15/100
BLOG 003
This morning I finished the first three weeks of my little hundred day schedule. Haven’t broken the streak yet!
And because I beat my 2000 word goal by nearly a thousand words this week, clearly we need to review the graph:
Still such a helpful way to track how much I’m showing up and dedicating my time, but the most important part of this journey is the quality of the work not the quantity, and I am so, so happy with how it’s going. Now that I’m truly back in the story again, and doing it every day means less time staring at the page trying to find my way again, I’m finding true confirmation that it’s the career I’m fighting for.
• • •
A small side note on this blog entry about my progress so far. Something I’ve been reflecting on in this era of writing either my novel or adding to my collection of short stories, is the frustrating amount of times I have to choose to reject the involvement of A.I. in my creative life. Everywhere you go to write now has prompts everywhere offering to do the work for you. It’s like being really hungry, and sitting down at an amazing roast dinner. Then, rather than enjoying the company of your friends, the wine, the amazing experience of the evening, deciding to take a little white pill that won’t make you feel hungry anymore.
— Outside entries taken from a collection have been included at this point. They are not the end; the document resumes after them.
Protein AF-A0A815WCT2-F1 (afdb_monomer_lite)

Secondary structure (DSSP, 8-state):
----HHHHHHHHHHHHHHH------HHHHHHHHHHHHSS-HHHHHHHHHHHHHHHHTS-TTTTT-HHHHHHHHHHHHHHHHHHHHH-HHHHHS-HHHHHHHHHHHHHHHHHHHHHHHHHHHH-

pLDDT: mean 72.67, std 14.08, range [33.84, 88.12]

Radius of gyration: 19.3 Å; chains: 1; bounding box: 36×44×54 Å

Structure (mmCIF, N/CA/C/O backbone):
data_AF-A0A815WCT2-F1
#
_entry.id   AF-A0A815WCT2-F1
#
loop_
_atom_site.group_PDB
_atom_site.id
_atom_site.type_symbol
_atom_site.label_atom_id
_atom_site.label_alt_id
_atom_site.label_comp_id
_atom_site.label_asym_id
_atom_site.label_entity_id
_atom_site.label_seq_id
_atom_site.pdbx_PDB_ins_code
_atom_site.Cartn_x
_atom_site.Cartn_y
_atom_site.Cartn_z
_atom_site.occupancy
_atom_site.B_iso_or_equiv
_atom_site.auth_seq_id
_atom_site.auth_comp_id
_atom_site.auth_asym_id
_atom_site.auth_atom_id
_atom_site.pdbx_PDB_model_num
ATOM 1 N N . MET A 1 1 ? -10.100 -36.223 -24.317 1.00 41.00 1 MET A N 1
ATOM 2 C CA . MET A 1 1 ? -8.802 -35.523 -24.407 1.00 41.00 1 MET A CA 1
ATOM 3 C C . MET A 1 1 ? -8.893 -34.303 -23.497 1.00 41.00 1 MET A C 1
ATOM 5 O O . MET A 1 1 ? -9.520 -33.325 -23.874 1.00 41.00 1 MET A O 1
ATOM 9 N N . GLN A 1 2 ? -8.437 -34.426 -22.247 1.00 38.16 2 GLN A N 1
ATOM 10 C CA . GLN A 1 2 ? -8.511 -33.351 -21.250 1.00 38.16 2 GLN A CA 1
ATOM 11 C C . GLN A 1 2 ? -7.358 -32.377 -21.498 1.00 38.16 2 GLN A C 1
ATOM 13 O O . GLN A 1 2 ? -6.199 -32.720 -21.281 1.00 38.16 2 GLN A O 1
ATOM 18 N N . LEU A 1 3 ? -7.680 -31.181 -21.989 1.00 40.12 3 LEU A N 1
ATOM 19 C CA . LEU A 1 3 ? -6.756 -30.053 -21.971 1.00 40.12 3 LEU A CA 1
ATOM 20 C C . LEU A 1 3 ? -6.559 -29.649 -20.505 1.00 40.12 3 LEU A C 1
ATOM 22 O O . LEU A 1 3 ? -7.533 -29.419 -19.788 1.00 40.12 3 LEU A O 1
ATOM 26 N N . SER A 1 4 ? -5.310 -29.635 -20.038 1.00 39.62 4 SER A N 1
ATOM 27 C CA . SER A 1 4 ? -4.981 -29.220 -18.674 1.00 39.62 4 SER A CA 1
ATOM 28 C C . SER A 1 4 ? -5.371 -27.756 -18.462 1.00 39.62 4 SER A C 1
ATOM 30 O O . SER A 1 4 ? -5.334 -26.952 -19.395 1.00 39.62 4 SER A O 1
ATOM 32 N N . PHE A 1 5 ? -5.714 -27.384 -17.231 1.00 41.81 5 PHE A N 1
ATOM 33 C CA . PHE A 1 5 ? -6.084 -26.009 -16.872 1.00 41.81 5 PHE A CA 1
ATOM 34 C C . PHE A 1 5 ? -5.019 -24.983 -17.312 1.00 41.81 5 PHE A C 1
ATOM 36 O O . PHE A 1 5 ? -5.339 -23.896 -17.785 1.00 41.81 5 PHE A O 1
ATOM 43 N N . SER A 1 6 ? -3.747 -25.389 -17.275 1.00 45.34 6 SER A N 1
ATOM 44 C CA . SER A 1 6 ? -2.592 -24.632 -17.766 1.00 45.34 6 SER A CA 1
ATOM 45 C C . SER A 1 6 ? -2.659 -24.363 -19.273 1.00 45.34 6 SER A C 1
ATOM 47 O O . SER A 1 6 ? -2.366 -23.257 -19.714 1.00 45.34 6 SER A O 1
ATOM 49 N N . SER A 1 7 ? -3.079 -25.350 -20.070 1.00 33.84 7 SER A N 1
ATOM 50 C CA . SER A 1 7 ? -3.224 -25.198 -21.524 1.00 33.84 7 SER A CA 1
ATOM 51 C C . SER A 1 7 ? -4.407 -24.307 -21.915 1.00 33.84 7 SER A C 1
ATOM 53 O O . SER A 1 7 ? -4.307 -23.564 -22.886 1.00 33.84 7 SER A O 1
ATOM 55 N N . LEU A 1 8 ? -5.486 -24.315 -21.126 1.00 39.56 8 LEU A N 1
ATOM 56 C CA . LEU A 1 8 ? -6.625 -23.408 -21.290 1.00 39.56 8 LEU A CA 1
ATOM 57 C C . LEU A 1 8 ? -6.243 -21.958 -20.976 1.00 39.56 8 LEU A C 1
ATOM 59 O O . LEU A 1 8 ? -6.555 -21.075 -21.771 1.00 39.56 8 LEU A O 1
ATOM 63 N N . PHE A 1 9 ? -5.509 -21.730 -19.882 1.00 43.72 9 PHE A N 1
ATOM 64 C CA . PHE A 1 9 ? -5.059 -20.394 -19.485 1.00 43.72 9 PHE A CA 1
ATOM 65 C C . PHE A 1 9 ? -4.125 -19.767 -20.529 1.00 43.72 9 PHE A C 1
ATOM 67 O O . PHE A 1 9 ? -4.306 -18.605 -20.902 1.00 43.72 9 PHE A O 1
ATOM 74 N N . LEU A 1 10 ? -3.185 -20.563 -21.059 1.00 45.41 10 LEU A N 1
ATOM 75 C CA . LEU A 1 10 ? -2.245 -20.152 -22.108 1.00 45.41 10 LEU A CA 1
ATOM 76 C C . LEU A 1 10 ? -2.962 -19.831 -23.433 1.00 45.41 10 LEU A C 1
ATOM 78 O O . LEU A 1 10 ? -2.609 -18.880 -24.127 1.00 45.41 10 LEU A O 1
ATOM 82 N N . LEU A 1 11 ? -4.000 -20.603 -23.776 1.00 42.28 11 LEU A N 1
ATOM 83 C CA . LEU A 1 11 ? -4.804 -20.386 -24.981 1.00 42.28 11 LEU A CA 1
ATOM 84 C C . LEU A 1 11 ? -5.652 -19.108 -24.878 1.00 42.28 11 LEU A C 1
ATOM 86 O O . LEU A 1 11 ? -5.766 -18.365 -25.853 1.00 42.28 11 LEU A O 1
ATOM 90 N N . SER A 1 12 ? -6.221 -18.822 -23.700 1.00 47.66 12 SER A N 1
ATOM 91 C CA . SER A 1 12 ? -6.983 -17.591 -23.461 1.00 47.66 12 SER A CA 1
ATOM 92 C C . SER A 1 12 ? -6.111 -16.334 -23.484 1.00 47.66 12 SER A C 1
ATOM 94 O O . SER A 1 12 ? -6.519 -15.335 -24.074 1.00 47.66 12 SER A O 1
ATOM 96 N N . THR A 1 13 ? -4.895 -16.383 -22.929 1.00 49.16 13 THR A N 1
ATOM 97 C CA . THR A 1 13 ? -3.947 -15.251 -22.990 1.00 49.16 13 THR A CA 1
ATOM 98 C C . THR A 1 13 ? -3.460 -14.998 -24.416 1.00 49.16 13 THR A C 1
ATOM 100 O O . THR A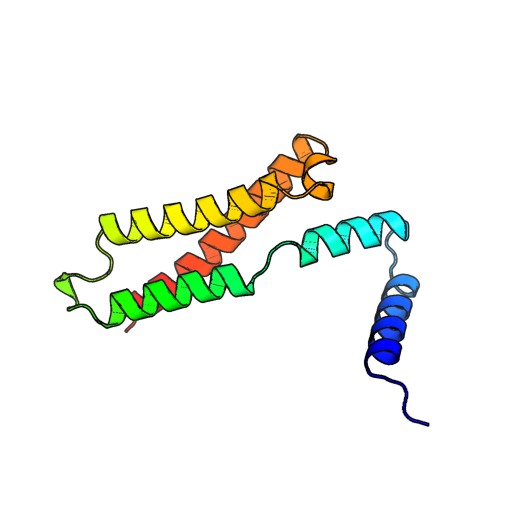 1 13 ? -3.417 -13.850 -24.852 1.00 49.16 13 THR A O 1
ATOM 103 N N . LEU A 1 14 ? -3.176 -16.054 -25.189 1.00 50.16 14 LEU A N 1
ATOM 104 C CA . LEU A 1 14 ? -2.806 -15.933 -26.606 1.00 50.16 14 LEU A CA 1
ATOM 105 C C . LEU A 1 14 ? -3.925 -15.347 -27.478 1.00 50.16 14 LEU A C 1
ATOM 107 O O . LEU A 1 14 ? -3.640 -14.593 -28.409 1.00 50.16 14 LEU A O 1
ATOM 111 N N . ASN A 1 15 ? -5.188 -15.683 -27.196 1.00 50.66 15 ASN A N 1
ATOM 112 C CA . ASN A 1 15 ? -6.324 -15.113 -27.922 1.00 50.66 15 ASN A CA 1
ATOM 113 C C . ASN A 1 15 ? -6.513 -13.626 -27.613 1.00 50.66 15 ASN A C 1
ATOM 115 O O . ASN A 1 15 ? -6.715 -12.852 -28.545 1.00 50.66 15 ASN A O 1
ATOM 119 N N . LEU A 1 16 ? -6.371 -13.219 -26.347 1.00 51.72 16 LEU A N 1
ATOM 120 C CA . LEU A 1 16 ? -6.431 -11.809 -25.953 1.00 51.72 16 LEU A CA 1
ATOM 121 C C . LEU A 1 16 ? -5.328 -10.985 -26.634 1.00 51.72 16 LEU A C 1
ATOM 123 O O . LEU A 1 16 ? -5.648 -9.961 -27.224 1.00 51.72 16 LEU A O 1
ATOM 127 N N . LEU A 1 17 ? -4.084 -11.483 -26.667 1.00 53.66 17 LEU A N 1
ATOM 128 C CA . LEU A 1 17 ? -2.944 -10.838 -27.344 1.00 53.66 17 LEU A CA 1
ATOM 129 C C . LEU A 1 17 ? -3.113 -10.699 -28.866 1.00 53.66 17 LEU A C 1
ATOM 131 O O . LEU A 1 17 ? -2.563 -9.782 -29.464 1.00 53.66 17 LEU A O 1
ATOM 135 N N . ARG A 1 18 ? -3.838 -11.614 -29.521 1.00 52.12 18 ARG A N 1
ATOM 136 C CA . ARG A 1 18 ? -4.083 -11.550 -30.976 1.00 52.12 18 ARG A CA 1
ATOM 137 C C . ARG A 1 18 ? -5.254 -10.650 -31.358 1.00 52.12 18 ARG A C 1
ATOM 139 O O . ARG A 1 18 ? -5.285 -10.154 -32.479 1.00 52.12 18 ARG A O 1
ATOM 146 N N . SER A 1 19 ? -6.222 -10.485 -30.459 1.00 58.66 19 SER A N 1
ATOM 147 C CA . SER A 1 19 ? -7.327 -9.530 -30.613 1.00 58.66 19 SER A CA 1
ATOM 148 C C . SER A 1 19 ? -6.994 -8.133 -30.092 1.00 58.66 19 SER A C 1
ATOM 150 O O . SER A 1 19 ? -7.772 -7.200 -30.284 1.00 58.66 19 SER A O 1
ATOM 152 N N . ASP A 1 20 ? -5.865 -8.008 -29.404 1.00 57.78 20 ASP A N 1
ATOM 153 C CA . ASP A 1 20 ? -5.377 -6.764 -28.853 1.00 57.78 20 ASP A CA 1
ATOM 154 C C . ASP A 1 20 ? -4.914 -5.838 -29.987 1.00 57.78 20 ASP A C 1
ATOM 156 O O . ASP A 1 20 ? -4.068 -6.187 -30.806 1.00 57.78 20 ASP A O 1
ATOM 160 N N . GLN A 1 21 ? -5.515 -4.649 -30.052 1.00 60.59 21 GLN A N 1
ATOM 161 C CA . GLN A 1 21 ? -5.074 -3.578 -30.947 1.00 60.59 21 GLN A CA 1
ATOM 162 C C . GLN A 1 21 ? -3.900 -2.785 -30.356 1.00 60.59 21 GLN A C 1
ATOM 164 O O . GLN A 1 21 ? -3.501 -1.771 -30.935 1.00 60.59 21 GLN A O 1
ATOM 169 N N . SER A 1 22 ? -3.361 -3.183 -29.198 1.00 60.25 22 SER A N 1
ATOM 170 C CA . SER A 1 22 ? -2.191 -2.519 -28.648 1.00 60.25 22 SER A CA 1
ATOM 171 C C . SER A 1 22 ? -0.982 -2.719 -29.555 1.00 60.25 22 SER A C 1
ATOM 173 O O . SER A 1 22 ? -0.763 -3.752 -30.186 1.00 60.25 22 SER A O 1
ATOM 175 N N . THR A 1 23 ? -0.161 -1.683 -29.605 1.00 69.44 23 THR A N 1
ATOM 176 C CA . THR A 1 23 ? 1.131 -1.689 -30.285 1.00 69.44 23 THR A CA 1
ATOM 177 C C . THR A 1 23 ? 2.226 -2.336 -29.434 1.00 69.44 23 THR A C 1
ATOM 179 O O . THR A 1 23 ? 3.405 -2.212 -29.771 1.00 69.44 23 THR A O 1
ATOM 182 N N . LEU A 1 24 ? 1.864 -2.981 -28.318 1.00 67.88 24 LEU A N 1
ATOM 183 C CA . LEU A 1 24 ? 2.821 -3.516 -27.363 1.00 67.88 24 LEU A CA 1
ATOM 184 C C . LEU A 1 24 ? 3.406 -4.837 -27.857 1.00 67.88 24 LEU A C 1
ATOM 186 O O . LEU A 1 24 ? 2.701 -5.741 -28.307 1.00 67.88 24 LEU A O 1
ATOM 190 N N . THR A 1 25 ? 4.722 -4.971 -27.741 1.00 78.06 25 THR A N 1
ATOM 191 C CA . THR A 1 25 ? 5.405 -6.235 -28.010 1.00 78.06 25 THR A CA 1
ATOM 192 C C . THR A 1 25 ? 5.094 -7.261 -26.916 1.00 78.06 25 THR A C 1
ATOM 194 O O . THR A 1 25 ? 4.687 -6.919 -25.805 1.00 78.06 25 THR A O 1
ATOM 197 N N . ILE A 1 26 ? 5.343 -8.541 -27.203 1.00 70.75 26 ILE A N 1
ATOM 198 C CA . ILE A 1 26 ? 5.198 -9.635 -26.224 1.00 70.75 26 ILE A CA 1
ATOM 199 C C . ILE A 1 26 ? 6.027 -9.362 -24.956 1.00 70.75 26 ILE A C 1
ATOM 201 O O . ILE A 1 26 ? 5.566 -9.612 -23.848 1.00 70.75 26 ILE A O 1
ATOM 205 N N . GLU A 1 27 ? 7.233 -8.808 -25.101 1.00 72.56 27 GLU A N 1
ATOM 206 C CA . GLU A 1 27 ? 8.087 -8.437 -23.965 1.00 72.56 27 GLU A CA 1
ATOM 207 C C . GLU A 1 27 ? 7.467 -7.326 -23.113 1.00 72.56 27 GLU A C 1
ATOM 209 O O . GLU A 1 27 ? 7.505 -7.402 -21.887 1.00 72.56 27 GLU A O 1
ATOM 214 N N . GLN A 1 28 ? 6.845 -6.324 -23.739 1.00 65.94 28 GLN A N 1
ATOM 215 C CA . GLN A 1 28 ? 6.154 -5.249 -23.024 1.00 65.94 28 GLN A CA 1
ATOM 216 C C . GLN A 1 28 ? 4.918 -5.764 -22.286 1.00 65.94 28 GLN A C 1
ATOM 218 O O . GLN A 1 28 ? 4.677 -5.362 -21.149 1.00 65.94 28 GLN A O 1
ATOM 223 N N . TRP A 1 29 ? 4.178 -6.694 -22.894 1.00 74.00 29 TRP A N 1
ATOM 224 C CA . TRP A 1 29 ? 3.064 -7.382 -22.246 1.00 74.00 29 TRP A CA 1
ATOM 225 C C . TRP A 1 29 ? 3.506 -8.224 -21.053 1.00 74.00 29 TRP A C 1
ATOM 227 O O . TRP A 1 29 ? 2.872 -8.167 -20.001 1.00 74.00 29 TRP A O 1
ATOM 237 N N . ASN A 1 30 ? 4.617 -8.948 -21.177 1.00 66.38 30 ASN A N 1
ATOM 238 C CA . ASN A 1 30 ? 5.188 -9.704 -20.066 1.00 66.38 30 ASN A CA 1
ATOM 239 C C . ASN A 1 30 ? 5.629 -8.779 -18.927 1.00 66.38 30 ASN A C 1
ATOM 241 O O . ASN A 1 30 ? 5.350 -9.073 -17.769 1.00 66.38 30 ASN A O 1
ATOM 245 N N . LEU A 1 31 ? 6.249 -7.637 -19.240 1.00 66.69 31 LEU A N 1
ATOM 246 C CA . LEU A 1 31 ? 6.645 -6.651 -18.234 1.00 66.69 31 LEU A CA 1
ATOM 247 C C . LEU A 1 31 ? 5.423 -6.075 -17.500 1.00 66.69 31 LEU A C 1
ATOM 249 O O . LEU A 1 31 ? 5.413 -5.994 -16.276 1.00 66.69 31 LEU A O 1
ATOM 253 N N . LEU A 1 32 ? 4.371 -5.715 -18.242 1.00 68.06 32 LEU A N 1
ATOM 254 C CA . LEU A 1 32 ? 3.099 -5.244 -17.688 1.00 68.06 32 LEU A CA 1
ATOM 255 C C . LEU A 1 32 ? 2.445 -6.302 -16.802 1.00 68.06 32 LEU A C 1
ATOM 257 O O . LEU A 1 32 ? 2.037 -5.995 -15.685 1.00 68.06 32 LEU A O 1
ATOM 261 N N . SER A 1 33 ? 2.375 -7.542 -17.279 1.00 65.19 33 SER A N 1
ATOM 262 C CA . SER A 1 33 ? 1.808 -8.668 -16.539 1.00 65.19 33 SER A CA 1
ATOM 263 C C . SER A 1 33 ? 2.586 -8.933 -15.251 1.00 65.19 33 SER A C 1
ATOM 265 O O . SER A 1 33 ? 1.980 -9.079 -14.193 1.00 65.19 33 SER A O 1
ATOM 267 N N . ASN A 1 34 ? 3.920 -8.923 -15.305 1.00 66.69 34 ASN A N 1
ATOM 268 C CA . ASN A 1 34 ? 4.768 -9.092 -14.128 1.00 66.69 34 ASN A CA 1
ATOM 269 C C . ASN A 1 34 ? 4.564 -7.957 -13.127 1.00 66.69 34 ASN A C 1
ATOM 271 O O . ASN A 1 34 ? 4.343 -8.230 -11.955 1.00 66.69 34 ASN A O 1
ATOM 275 N N . LEU A 1 35 ? 4.555 -6.698 -13.577 1.00 65.50 35 LEU A N 1
ATOM 276 C CA . LEU A 1 35 ? 4.273 -5.545 -12.715 1.00 65.50 35 LEU A CA 1
ATOM 277 C C . LEU A 1 35 ? 2.868 -5.611 -12.094 1.00 65.50 35 LEU A C 1
ATOM 279 O O . LEU A 1 35 ? 2.703 -5.236 -10.936 1.00 65.50 35 LEU A O 1
ATOM 283 N N . SER A 1 36 ? 1.876 -6.113 -12.835 1.00 63.38 36 SER A N 1
ATOM 284 C CA . SER A 1 36 ? 0.486 -6.233 -12.369 1.00 63.38 36 SER A CA 1
ATOM 285 C C . SER A 1 36 ? 0.307 -7.360 -11.350 1.00 63.38 36 SER A C 1
ATOM 287 O O . SER A 1 36 ? -0.420 -7.195 -10.378 1.00 63.38 36 SER A O 1
ATOM 289 N N . HIS A 1 37 ? 0.989 -8.491 -11.542 1.00 59.47 37 HIS A N 1
ATOM 290 C CA . HIS A 1 37 ? 0.929 -9.645 -10.638 1.00 59.47 37 HIS A CA 1
ATOM 291 C C . HIS A 1 37 ? 1.918 -9.572 -9.473 1.00 59.47 37 HIS A C 1
ATOM 293 O O . HIS A 1 37 ? 1.924 -10.452 -8.616 1.00 59.47 37 HIS A O 1
ATOM 299 N N . PHE A 1 38 ? 2.767 -8.546 -9.434 1.00 59.25 38 PHE A N 1
ATOM 300 C CA . PHE A 1 38 ? 3.762 -8.406 -8.383 1.00 59.25 38 PHE A CA 1
ATOM 301 C C . PHE A 1 38 ? 3.169 -7.917 -7.059 1.00 59.25 38 PHE A C 1
ATOM 303 O O . PHE A 1 38 ? 3.716 -8.210 -5.998 1.00 59.25 38 PHE A O 1
ATOM 310 N N . TYR A 1 39 ? 2.061 -7.176 -7.099 1.00 59.94 39 TYR A N 1
ATOM 311 C CA . TYR A 1 39 ? 1.346 -6.822 -5.882 1.00 59.94 39 TYR A CA 1
ATOM 312 C C . TYR A 1 39 ? 0.539 -8.034 -5.413 1.00 59.94 39 TYR A C 1
ATOM 314 O O . TYR A 1 39 ? -0.471 -8.390 -6.018 1.00 59.94 39 TYR A O 1
ATOM 322 N N . ASP A 1 40 ? 1.004 -8.677 -4.340 1.00 64.88 40 ASP A N 1
ATOM 323 C CA . ASP A 1 40 ? 0.233 -9.704 -3.646 1.00 64.88 40 ASP A CA 1
ATOM 324 C C . ASP A 1 40 ? -0.940 -9.039 -2.920 1.00 64.88 40 ASP A C 1
ATOM 326 O O . ASP A 1 40 ? -0.854 -8.675 -1.745 1.00 64.88 40 ASP A O 1
ATOM 330 N N . GLU A 1 41 ? -2.043 -8.861 -3.643 1.00 64.69 41 GLU A N 1
ATOM 331 C CA . GLU A 1 41 ? -3.299 -8.324 -3.122 1.00 64.69 41 GLU A CA 1
ATOM 332 C C . GLU A 1 41 ? -3.772 -9.086 -1.876 1.00 64.69 41 GLU A C 1
ATOM 334 O O . GLU A 1 41 ? -4.351 -8.498 -0.961 1.00 64.69 41 GLU A O 1
ATOM 339 N N . HIS A 1 42 ? -3.431 -10.373 -1.777 1.00 66.75 42 HIS A N 1
ATOM 340 C CA . HIS A 1 42 ? -3.779 -11.214 -0.644 1.00 66.75 42 HIS A CA 1
ATOM 341 C C . HIS A 1 42 ? -3.113 -10.742 0.652 1.00 66.75 42 HIS A C 1
ATOM 343 O O . HIS A 1 42 ? -3.710 -10.848 1.726 1.00 66.75 42 HIS A O 1
ATOM 349 N N . SER A 1 43 ? -1.901 -10.187 0.567 1.00 69.62 43 SER A N 1
ATOM 350 C CA . SER A 1 43 ? -1.177 -9.646 1.720 1.00 69.62 43 SER A CA 1
ATOM 351 C C . SER A 1 43 ? -1.816 -8.363 2.263 1.00 69.62 43 SER A C 1
ATOM 353 O O . SER A 1 43 ? -1.949 -8.225 3.480 1.00 69.62 43 SER A O 1
ATOM 355 N N . GLY A 1 44 ? -2.283 -7.479 1.372 1.00 72.38 44 GLY A N 1
ATOM 356 C CA . GLY A 1 44 ? -3.029 -6.269 1.727 1.00 72.38 44 GLY A CA 1
ATOM 357 C C . GLY A 1 44 ? -4.367 -6.612 2.376 1.00 72.38 44 GLY A C 1
ATOM 358 O O . GLY A 1 44 ? -4.628 -6.209 3.502 1.00 72.38 44 GLY A O 1
ATOM 359 N N . VAL A 1 45 ? -5.153 -7.484 1.740 1.00 77.00 45 VAL A N 1
ATOM 360 C CA . VAL A 1 45 ? -6.440 -7.944 2.288 1.00 77.00 45 VAL A CA 1
ATOM 361 C C . VAL A 1 45 ? -6.274 -8.624 3.654 1.00 77.00 45 VAL A C 1
ATOM 363 O O . VAL A 1 45 ? -7.061 -8.382 4.563 1.00 77.00 45 VAL A O 1
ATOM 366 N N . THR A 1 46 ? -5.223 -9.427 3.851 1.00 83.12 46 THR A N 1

It won’t give you any sustenance, or joy whatsoever, but you won’t need to eat.
I was an early adopter of chatting to GPT last year, being as blown away as anyone when it could hold a conversation and tell me facts about the moon while I was making dinner, but it’s as unwelcome in my creative world as a flat earther.
I’ve recently turned off autocorrect when I’m writing. I’m finding a new joy in making mistakes.
HEY, ROBOT, I’m the beautiful tortured soul, not you. Get out of here with your sentence suggestions.
It’s my book you can’t have it.
Mini rant over, back to the murderous and violent stories.